Licenciement économique : quels critères pour fixer l’ordre des licenciements ?

Le licenciement pour motif économique n’est pas lié à la personne du salarié. Avant de licencier, il vous faut donc définir l’ordre des licenciements : déterminer les salariés susceptibles d’être licenciés, suivant des critères définis par votre convention collective ou le Code du travail. Quels sont les critères à prendre en compte ?Pour éviter toute subjectivité dans le choix que vous pourriez faire, la loi a fixé des critères permettant d’établir l’ordre des licenciements, parfois complétés par les conventions collectives. S’il vous faut impérativement les respecter, rien ne vous empêche d’en ajouter d’autres.

Mais la détermination de ces critères et leur classement éventuel doit répondre à des règles précises qu’il ne faut pas négliger.

Quand faut-il définir des critères ?

Dès lors que le licenciement économique a été décidé, vous devez être en mesure de déterminer quelles sont les catégories d’emplois concernées.

C’est à ce moment qu’il vous faut définir les critères qui permettront d’établir quel salarié sera licencié et, s’ils sont plusieurs, dans quel ordre.

Cependant, il n’y a aucun critère à fixer :

* si le projet ne comporte que des mises en préretraite et des reclassements internes sans licenciements fermes ;
* lorsque tous les salariés d’une même catégorie professionnelle doivent être licenciés ou, par définition, lorsque le seul salarié de l’entreprise est licencié.

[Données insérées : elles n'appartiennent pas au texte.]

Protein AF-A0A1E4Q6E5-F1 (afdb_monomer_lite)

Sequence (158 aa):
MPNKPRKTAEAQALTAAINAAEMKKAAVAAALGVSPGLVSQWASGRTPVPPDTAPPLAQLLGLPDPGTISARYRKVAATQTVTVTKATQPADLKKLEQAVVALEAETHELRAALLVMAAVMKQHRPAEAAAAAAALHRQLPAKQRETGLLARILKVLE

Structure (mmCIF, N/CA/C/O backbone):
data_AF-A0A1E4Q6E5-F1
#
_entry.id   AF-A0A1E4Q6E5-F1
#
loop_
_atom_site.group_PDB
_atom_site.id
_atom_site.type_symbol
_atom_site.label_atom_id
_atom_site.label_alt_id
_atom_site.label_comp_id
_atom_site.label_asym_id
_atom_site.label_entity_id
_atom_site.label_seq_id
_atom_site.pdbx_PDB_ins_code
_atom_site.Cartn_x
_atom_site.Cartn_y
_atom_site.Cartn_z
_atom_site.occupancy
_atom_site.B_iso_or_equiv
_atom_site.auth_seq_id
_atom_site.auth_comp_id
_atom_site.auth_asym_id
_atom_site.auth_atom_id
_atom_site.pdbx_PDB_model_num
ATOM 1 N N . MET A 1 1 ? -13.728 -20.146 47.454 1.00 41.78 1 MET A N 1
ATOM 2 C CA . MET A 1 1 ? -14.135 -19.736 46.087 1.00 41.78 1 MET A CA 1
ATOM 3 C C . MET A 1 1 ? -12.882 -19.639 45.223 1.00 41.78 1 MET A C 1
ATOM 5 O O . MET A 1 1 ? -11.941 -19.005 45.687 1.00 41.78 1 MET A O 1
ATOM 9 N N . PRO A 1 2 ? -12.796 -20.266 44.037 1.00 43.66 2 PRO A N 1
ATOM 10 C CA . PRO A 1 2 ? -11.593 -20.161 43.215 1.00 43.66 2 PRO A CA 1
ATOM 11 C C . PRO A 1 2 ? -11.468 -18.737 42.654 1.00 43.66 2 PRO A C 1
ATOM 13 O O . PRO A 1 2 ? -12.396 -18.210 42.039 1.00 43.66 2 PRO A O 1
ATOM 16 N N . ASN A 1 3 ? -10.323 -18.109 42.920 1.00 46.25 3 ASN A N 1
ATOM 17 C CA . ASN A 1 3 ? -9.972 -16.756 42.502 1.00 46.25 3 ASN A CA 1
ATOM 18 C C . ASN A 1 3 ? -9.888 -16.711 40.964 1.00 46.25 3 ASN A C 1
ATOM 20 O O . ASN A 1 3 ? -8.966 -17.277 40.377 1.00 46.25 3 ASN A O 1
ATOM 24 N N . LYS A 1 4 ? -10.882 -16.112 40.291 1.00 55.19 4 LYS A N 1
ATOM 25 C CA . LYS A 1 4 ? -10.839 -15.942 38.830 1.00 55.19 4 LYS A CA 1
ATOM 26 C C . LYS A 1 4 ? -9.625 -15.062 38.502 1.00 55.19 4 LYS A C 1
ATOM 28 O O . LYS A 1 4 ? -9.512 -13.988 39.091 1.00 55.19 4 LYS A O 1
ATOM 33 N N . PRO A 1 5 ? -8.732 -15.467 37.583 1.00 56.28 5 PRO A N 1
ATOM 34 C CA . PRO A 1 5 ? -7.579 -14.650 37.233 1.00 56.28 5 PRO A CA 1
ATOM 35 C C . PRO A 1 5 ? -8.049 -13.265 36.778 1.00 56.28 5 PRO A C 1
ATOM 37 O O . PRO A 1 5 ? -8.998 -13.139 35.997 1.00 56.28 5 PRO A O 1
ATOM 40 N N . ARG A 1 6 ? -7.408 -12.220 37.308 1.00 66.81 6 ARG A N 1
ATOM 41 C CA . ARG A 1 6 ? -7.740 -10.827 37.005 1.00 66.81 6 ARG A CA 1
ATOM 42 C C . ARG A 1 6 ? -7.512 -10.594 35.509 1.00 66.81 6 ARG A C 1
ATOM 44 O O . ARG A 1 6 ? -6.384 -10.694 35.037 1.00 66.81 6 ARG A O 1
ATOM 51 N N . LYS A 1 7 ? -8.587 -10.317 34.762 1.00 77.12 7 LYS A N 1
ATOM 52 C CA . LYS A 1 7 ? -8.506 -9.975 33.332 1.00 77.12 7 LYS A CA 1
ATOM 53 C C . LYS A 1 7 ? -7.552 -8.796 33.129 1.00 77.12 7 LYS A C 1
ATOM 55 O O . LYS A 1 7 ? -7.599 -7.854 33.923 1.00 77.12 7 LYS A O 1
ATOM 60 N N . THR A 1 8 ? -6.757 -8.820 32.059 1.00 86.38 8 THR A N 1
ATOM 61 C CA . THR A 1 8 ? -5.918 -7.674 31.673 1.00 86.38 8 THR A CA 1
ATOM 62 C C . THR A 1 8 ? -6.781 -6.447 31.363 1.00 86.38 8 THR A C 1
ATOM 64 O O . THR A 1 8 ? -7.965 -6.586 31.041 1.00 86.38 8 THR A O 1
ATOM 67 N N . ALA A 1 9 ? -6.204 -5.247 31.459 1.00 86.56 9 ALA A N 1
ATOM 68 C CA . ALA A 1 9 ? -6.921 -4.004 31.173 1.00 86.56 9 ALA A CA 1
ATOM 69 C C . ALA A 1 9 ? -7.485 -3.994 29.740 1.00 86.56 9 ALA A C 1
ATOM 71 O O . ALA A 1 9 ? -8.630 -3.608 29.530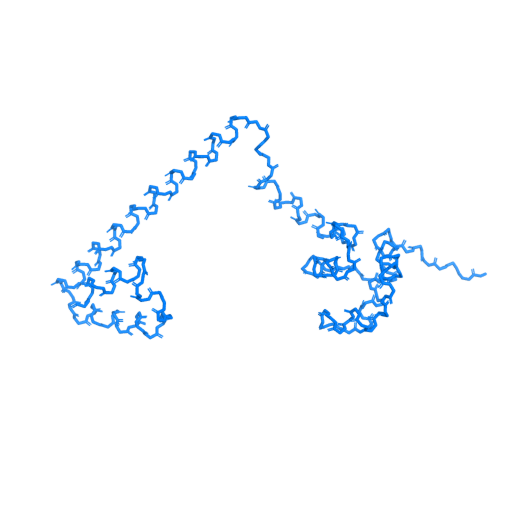 1.00 86.56 9 ALA A O 1
ATOM 72 N N . GLU A 1 10 ? -6.732 -4.528 28.776 1.00 90.12 10 GLU A N 1
ATOM 73 C CA . GLU A 1 10 ? -7.139 -4.643 27.374 1.00 90.12 10 GLU A CA 1
ATOM 74 C C . GLU A 1 10 ? -8.318 -5.606 27.199 1.00 90.12 10 GLU A C 1
ATOM 76 O O . GLU A 1 10 ? -9.255 -5.321 26.460 1.00 90.12 10 GLU A O 1
ATOM 81 N N . ALA A 1 11 ? -8.314 -6.741 27.904 1.00 90.44 11 ALA A N 1
ATOM 82 C CA . ALA A 1 11 ? -9.408 -7.708 27.842 1.00 90.44 11 ALA A CA 1
ATOM 83 C C . ALA A 1 11 ? -10.691 -7.168 28.492 1.00 90.44 11 ALA A C 1
ATOM 85 O O . ALA A 1 11 ? -11.801 -7.486 28.051 1.00 90.44 11 ALA A O 1
ATOM 86 N N . GLN A 1 12 ? -10.551 -6.350 29.541 1.00 91.12 12 GLN A N 1
ATOM 87 C CA . GLN A 1 12 ? -11.666 -5.628 30.152 1.00 91.12 12 GLN A CA 1
ATOM 88 C C . GLN A 1 12 ? -12.218 -4.569 29.196 1.00 91.12 12 GLN A C 1
ATOM 90 O O . GLN A 1 12 ? -13.422 -4.572 28.953 1.00 91.12 12 GLN A O 1
ATOM 95 N N . ALA A 1 13 ? -11.350 -3.750 28.594 1.00 90.88 13 ALA A N 1
ATOM 96 C CA . ALA A 1 13 ? -11.724 -2.749 27.598 1.00 90.88 13 ALA A CA 1
ATOM 97 C C . ALA A 1 13 ? -12.431 -3.385 26.394 1.00 90.88 13 ALA A C 1
ATOM 99 O O . ALA A 1 13 ? -13.506 -2.940 26.007 1.00 90.88 13 ALA A O 1
ATOM 100 N N . LEU A 1 14 ? -11.901 -4.495 25.872 1.00 91.31 14 LEU A N 1
ATOM 101 C CA . LEU A 1 14 ? -12.527 -5.242 24.784 1.00 91.31 14 LEU A CA 1
ATOM 102 C C . LEU A 1 14 ? -13.898 -5.800 25.185 1.00 91.31 14 LEU A C 1
ATOM 104 O O . LEU A 1 14 ? -14.845 -5.730 24.409 1.00 91.31 14 LEU A O 1
ATOM 108 N N . THR A 1 15 ? -14.029 -6.349 26.397 1.00 91.94 15 THR A N 1
ATOM 109 C CA . THR A 1 15 ? -15.328 -6.843 26.885 1.00 91.94 15 THR A CA 1
ATOM 110 C C . THR A 1 15 ? -16.342 -5.702 26.991 1.00 91.94 15 THR A C 1
ATOM 112 O O . THR A 1 15 ? -17.484 -5.868 26.572 1.00 91.94 15 THR A O 1
ATOM 115 N N . ALA A 1 16 ? -15.930 -4.552 27.530 1.00 91.31 16 ALA A N 1
ATOM 116 C CA . ALA A 1 16 ? -16.781 -3.376 27.651 1.00 91.31 16 ALA A CA 1
ATOM 117 C C . ALA A 1 16 ? -17.204 -2.841 26.276 1.00 91.31 16 ALA A C 1
ATOM 119 O O . ALA A 1 16 ? -18.380 -2.566 26.078 1.00 91.31 16 ALA A O 1
ATOM 120 N N . ALA A 1 17 ? -16.280 -2.781 25.316 1.00 90.75 17 ALA A N 1
ATOM 121 C CA . ALA A 1 17 ? -16.548 -2.324 23.957 1.00 90.75 17 ALA A CA 1
ATOM 122 C C . ALA A 1 17 ? -17.511 -3.248 23.197 1.00 90.75 17 ALA A C 1
ATOM 124 O O . ALA A 1 17 ? -18.442 -2.769 22.562 1.00 90.75 17 ALA A O 1
ATOM 125 N N . ILE A 1 18 ? -17.351 -4.572 23.318 1.00 91.25 18 ILE A N 1
ATOM 126 C CA . ILE A 1 18 ? -18.290 -5.543 22.727 1.00 91.25 18 ILE A CA 1
ATOM 127 C C . ILE A 1 18 ? -19.698 -5.364 23.306 1.00 91.25 18 ILE A C 1
ATOM 129 O O . ILE A 1 18 ? -20.674 -5.407 22.561 1.00 91.25 18 ILE A O 1
ATOM 133 N N . ASN A 1 19 ? -19.801 -5.150 24.621 1.00 91.50 19 ASN A N 1
ATOM 134 C CA . ASN A 1 19 ? -21.086 -4.926 25.277 1.00 91.50 19 ASN A CA 1
ATOM 135 C C . ASN A 1 19 ? -21.708 -3.579 24.877 1.00 91.50 19 ASN A C 1
ATOM 137 O O . ASN A 1 19 ? -22.906 -3.528 24.633 1.00 91.50 19 ASN A O 1
ATOM 141 N N . ALA A 1 20 ? -20.908 -2.512 24.793 1.00 89.56 20 ALA A N 1
ATOM 142 C CA . ALA A 1 20 ? -21.362 -1.179 24.398 1.00 89.56 20 ALA A CA 1
ATOM 143 C C . ALA A 1 20 ? -21.815 -1.123 22.931 1.00 89.56 20 ALA A C 1
ATOM 145 O O . ALA A 1 20 ? -22.744 -0.394 22.609 1.00 89.56 20 ALA A O 1
ATOM 146 N N . ALA A 1 21 ? -21.195 -1.922 22.061 1.00 87.50 21 ALA A N 1
ATOM 147 C CA . ALA A 1 21 ? -21.616 -2.096 20.674 1.00 87.50 21 ALA A CA 1
ATOM 148 C C . ALA A 1 21 ? -22.818 -3.054 20.521 1.00 87.50 21 ALA A C 1
ATOM 150 O O . ALA A 1 21 ? -23.225 -3.342 19.399 1.00 87.50 21 ALA A O 1
ATOM 151 N N . GLU A 1 22 ? -23.337 -3.611 21.624 1.00 91.19 22 GLU A N 1
ATOM 152 C CA . GLU A 1 22 ? -24.423 -4.605 21.661 1.00 91.19 22 GLU A CA 1
ATOM 153 C C . GLU A 1 22 ? -24.189 -5.825 20.744 1.00 91.19 22 GLU A C 1
ATOM 155 O O . GLU A 1 22 ? -25.112 -6.523 20.316 1.00 91.19 22 GLU A O 1
ATOM 160 N N . MET A 1 23 ? -22.921 -6.135 20.457 1.00 87.81 23 MET A N 1
ATOM 161 C CA . MET A 1 23 ? -22.555 -7.204 19.538 1.00 87.81 23 MET A CA 1
ATOM 162 C C . MET A 1 23 ? -22.366 -8.531 20.266 1.00 87.81 23 MET A C 1
ATOM 164 O O . MET A 1 23 ? -21.691 -8.646 21.291 1.00 87.81 23 MET A O 1
ATOM 168 N N . LYS A 1 24 ? -22.866 -9.614 19.666 1.00 90.62 24 LYS A N 1
ATOM 169 C CA . LYS A 1 24 ? -22.491 -10.967 20.094 1.00 90.62 24 LYS A CA 1
ATOM 170 C C . LYS A 1 24 ? -21.067 -11.273 19.633 1.00 90.62 24 LYS A C 1
ATOM 172 O O . LYS A 1 24 ? -20.703 -10.991 18.495 1.00 90.62 24 LYS A O 1
ATOM 177 N N . LYS A 1 25 ? -20.287 -11.979 20.459 1.00 87.06 25 LYS A N 1
ATOM 178 C CA . LYS A 1 25 ? -18.923 -12.429 20.099 1.00 87.06 25 LYS A CA 1
ATOM 179 C C . LYS A 1 25 ? -18.864 -13.212 18.783 1.00 87.06 25 LYS A C 1
ATOM 181 O O . LYS A 1 25 ? -17.869 -13.127 18.077 1.00 87.06 25 LYS A O 1
ATOM 186 N N . ALA A 1 26 ? -19.921 -13.955 18.450 1.00 88.50 26 ALA A N 1
ATOM 187 C CA . ALA A 1 26 ? -20.032 -14.664 17.176 1.00 88.50 26 ALA A CA 1
ATOM 188 C C . ALA A 1 26 ? -20.164 -13.712 15.973 1.00 88.50 26 ALA A C 1
ATOM 190 O O . ALA A 1 26 ? -19.572 -13.974 14.933 1.00 88.50 26 ALA A O 1
ATOM 191 N N . ALA A 1 27 ? -20.876 -12.591 16.128 1.00 88.62 27 ALA A N 1
ATOM 192 C CA . ALA A 1 27 ? -20.986 -11.566 15.091 1.00 88.62 27 ALA A CA 1
ATOM 193 C C . ALA A 1 27 ? -19.651 -10.833 14.894 1.00 88.62 27 ALA A C 1
ATOM 195 O O . ALA A 1 27 ? -19.216 -10.642 13.765 1.00 88.62 27 ALA A O 1
ATOM 196 N N . VAL A 1 28 ? -18.955 -10.520 15.994 1.00 89.69 28 VAL A N 1
ATOM 197 C CA . VAL A 1 28 ? -17.590 -9.964 15.954 1.00 89.69 28 VAL A CA 1
ATOM 198 C C . VAL A 1 28 ? -16.631 -10.917 15.236 1.00 89.69 28 VAL A C 1
ATOM 200 O O . VAL A 1 28 ? -15.844 -10.498 14.395 1.00 89.69 28 VAL A O 1
ATOM 203 N N . ALA A 1 29 ? -16.718 -12.213 15.538 1.00 90.62 29 ALA A N 1
ATOM 204 C CA . ALA A 1 29 ? -15.892 -13.236 14.910 1.00 90.62 29 ALA A CA 1
ATOM 205 C C . ALA A 1 29 ? -16.151 -13.345 13.399 1.00 90.62 29 ALA A C 1
ATOM 207 O O . ALA A 1 29 ? -15.201 -13.360 12.621 1.00 90.62 29 ALA A O 1
ATOM 208 N N . ALA A 1 30 ? -17.424 -13.353 12.991 1.00 90.31 30 ALA A N 1
ATOM 209 C CA . ALA A 1 30 ? -17.822 -13.401 11.587 1.00 90.31 30 ALA A CA 1
ATOM 210 C C . ALA A 1 30 ? -17.331 -12.174 10.804 1.00 90.31 30 ALA A C 1
ATOM 212 O O . ALA A 1 30 ? -16.761 -12.329 9.729 1.00 90.31 30 ALA A O 1
ATOM 213 N N . ALA A 1 31 ? -17.480 -10.973 11.369 1.00 89.50 31 ALA A N 1
ATOM 214 C CA . ALA A 1 31 ? -17.026 -9.732 10.741 1.00 89.50 31 ALA A CA 1
ATOM 215 C C . ALA A 1 31 ? -15.499 -9.669 10.560 1.00 89.50 31 ALA A C 1
ATOM 217 O O . ALA A 1 31 ? -15.015 -9.040 9.625 1.00 89.50 31 ALA A O 1
ATOM 218 N N . LEU A 1 32 ? -14.740 -10.335 11.433 1.00 88.31 32 LEU A N 1
ATOM 219 C CA . LEU A 1 32 ? -13.276 -10.377 11.382 1.00 88.31 32 LEU A CA 1
ATOM 220 C C . LEU A 1 32 ? -12.714 -11.623 10.684 1.00 88.31 32 LEU A C 1
ATOM 222 O O . LEU A 1 32 ? -11.496 -11.762 10.595 1.00 88.31 32 LEU A O 1
ATOM 226 N N . GLY A 1 33 ? -13.564 -12.548 10.227 1.00 89.62 33 GLY A N 1
ATOM 227 C CA . GLY A 1 33 ? -13.124 -13.808 9.619 1.00 89.62 33 GLY A CA 1
ATOM 228 C C . GLY A 1 33 ? -12.360 -14.731 10.579 1.00 89.62 33 GLY A C 1
ATOM 229 O O . GLY A 1 33 ? -11.507 -15.503 10.147 1.00 89.62 33 GLY A O 1
ATOM 230 N N . VAL A 1 34 ? -12.636 -14.654 11.886 1.00 91.50 34 VAL A N 1
ATOM 231 C CA . VAL A 1 34 ? -11.973 -15.465 12.924 1.00 91.50 34 VAL A CA 1
ATOM 232 C C . VAL A 1 34 ? -12.952 -16.397 13.634 1.00 91.50 34 VAL A C 1
ATOM 234 O O . VAL A 1 34 ? -14.167 -16.281 13.500 1.00 91.50 34 VAL A O 1
ATOM 237 N N . SER A 1 35 ? -12.439 -17.333 14.438 1.00 91.25 35 SER A N 1
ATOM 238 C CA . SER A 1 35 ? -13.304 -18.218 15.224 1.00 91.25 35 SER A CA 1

Quels sont les critères à prendre en compte ?

Critères fixés par la convention collective. Les critères résultent d’abord des conventions ou accords collectifs de travail applicables dans l’entreprise. Si votre convention fixe des critères, ou les hiérarchise, et s’ils sont au moins aussi favorables que ceux fixés par la loi, vous devrez respecter ces dispositions conventionnelles.

Critères fixés par la loi. Si rien n’est prévu par votre convention collective, vous devrez fixer des critères en prenant en compte, au moins :

* les charges de famille, en particulier celles des parents isolés ;
* l’ancienneté ;
* la situation des salariés présentant des caractéristiques sociales rendant leur réinsertion professionnelle particulièrement difficile (notamment les personnes handicapées et les salariés âgés) ;
* les qualités professionnelles appréciées par catégorie.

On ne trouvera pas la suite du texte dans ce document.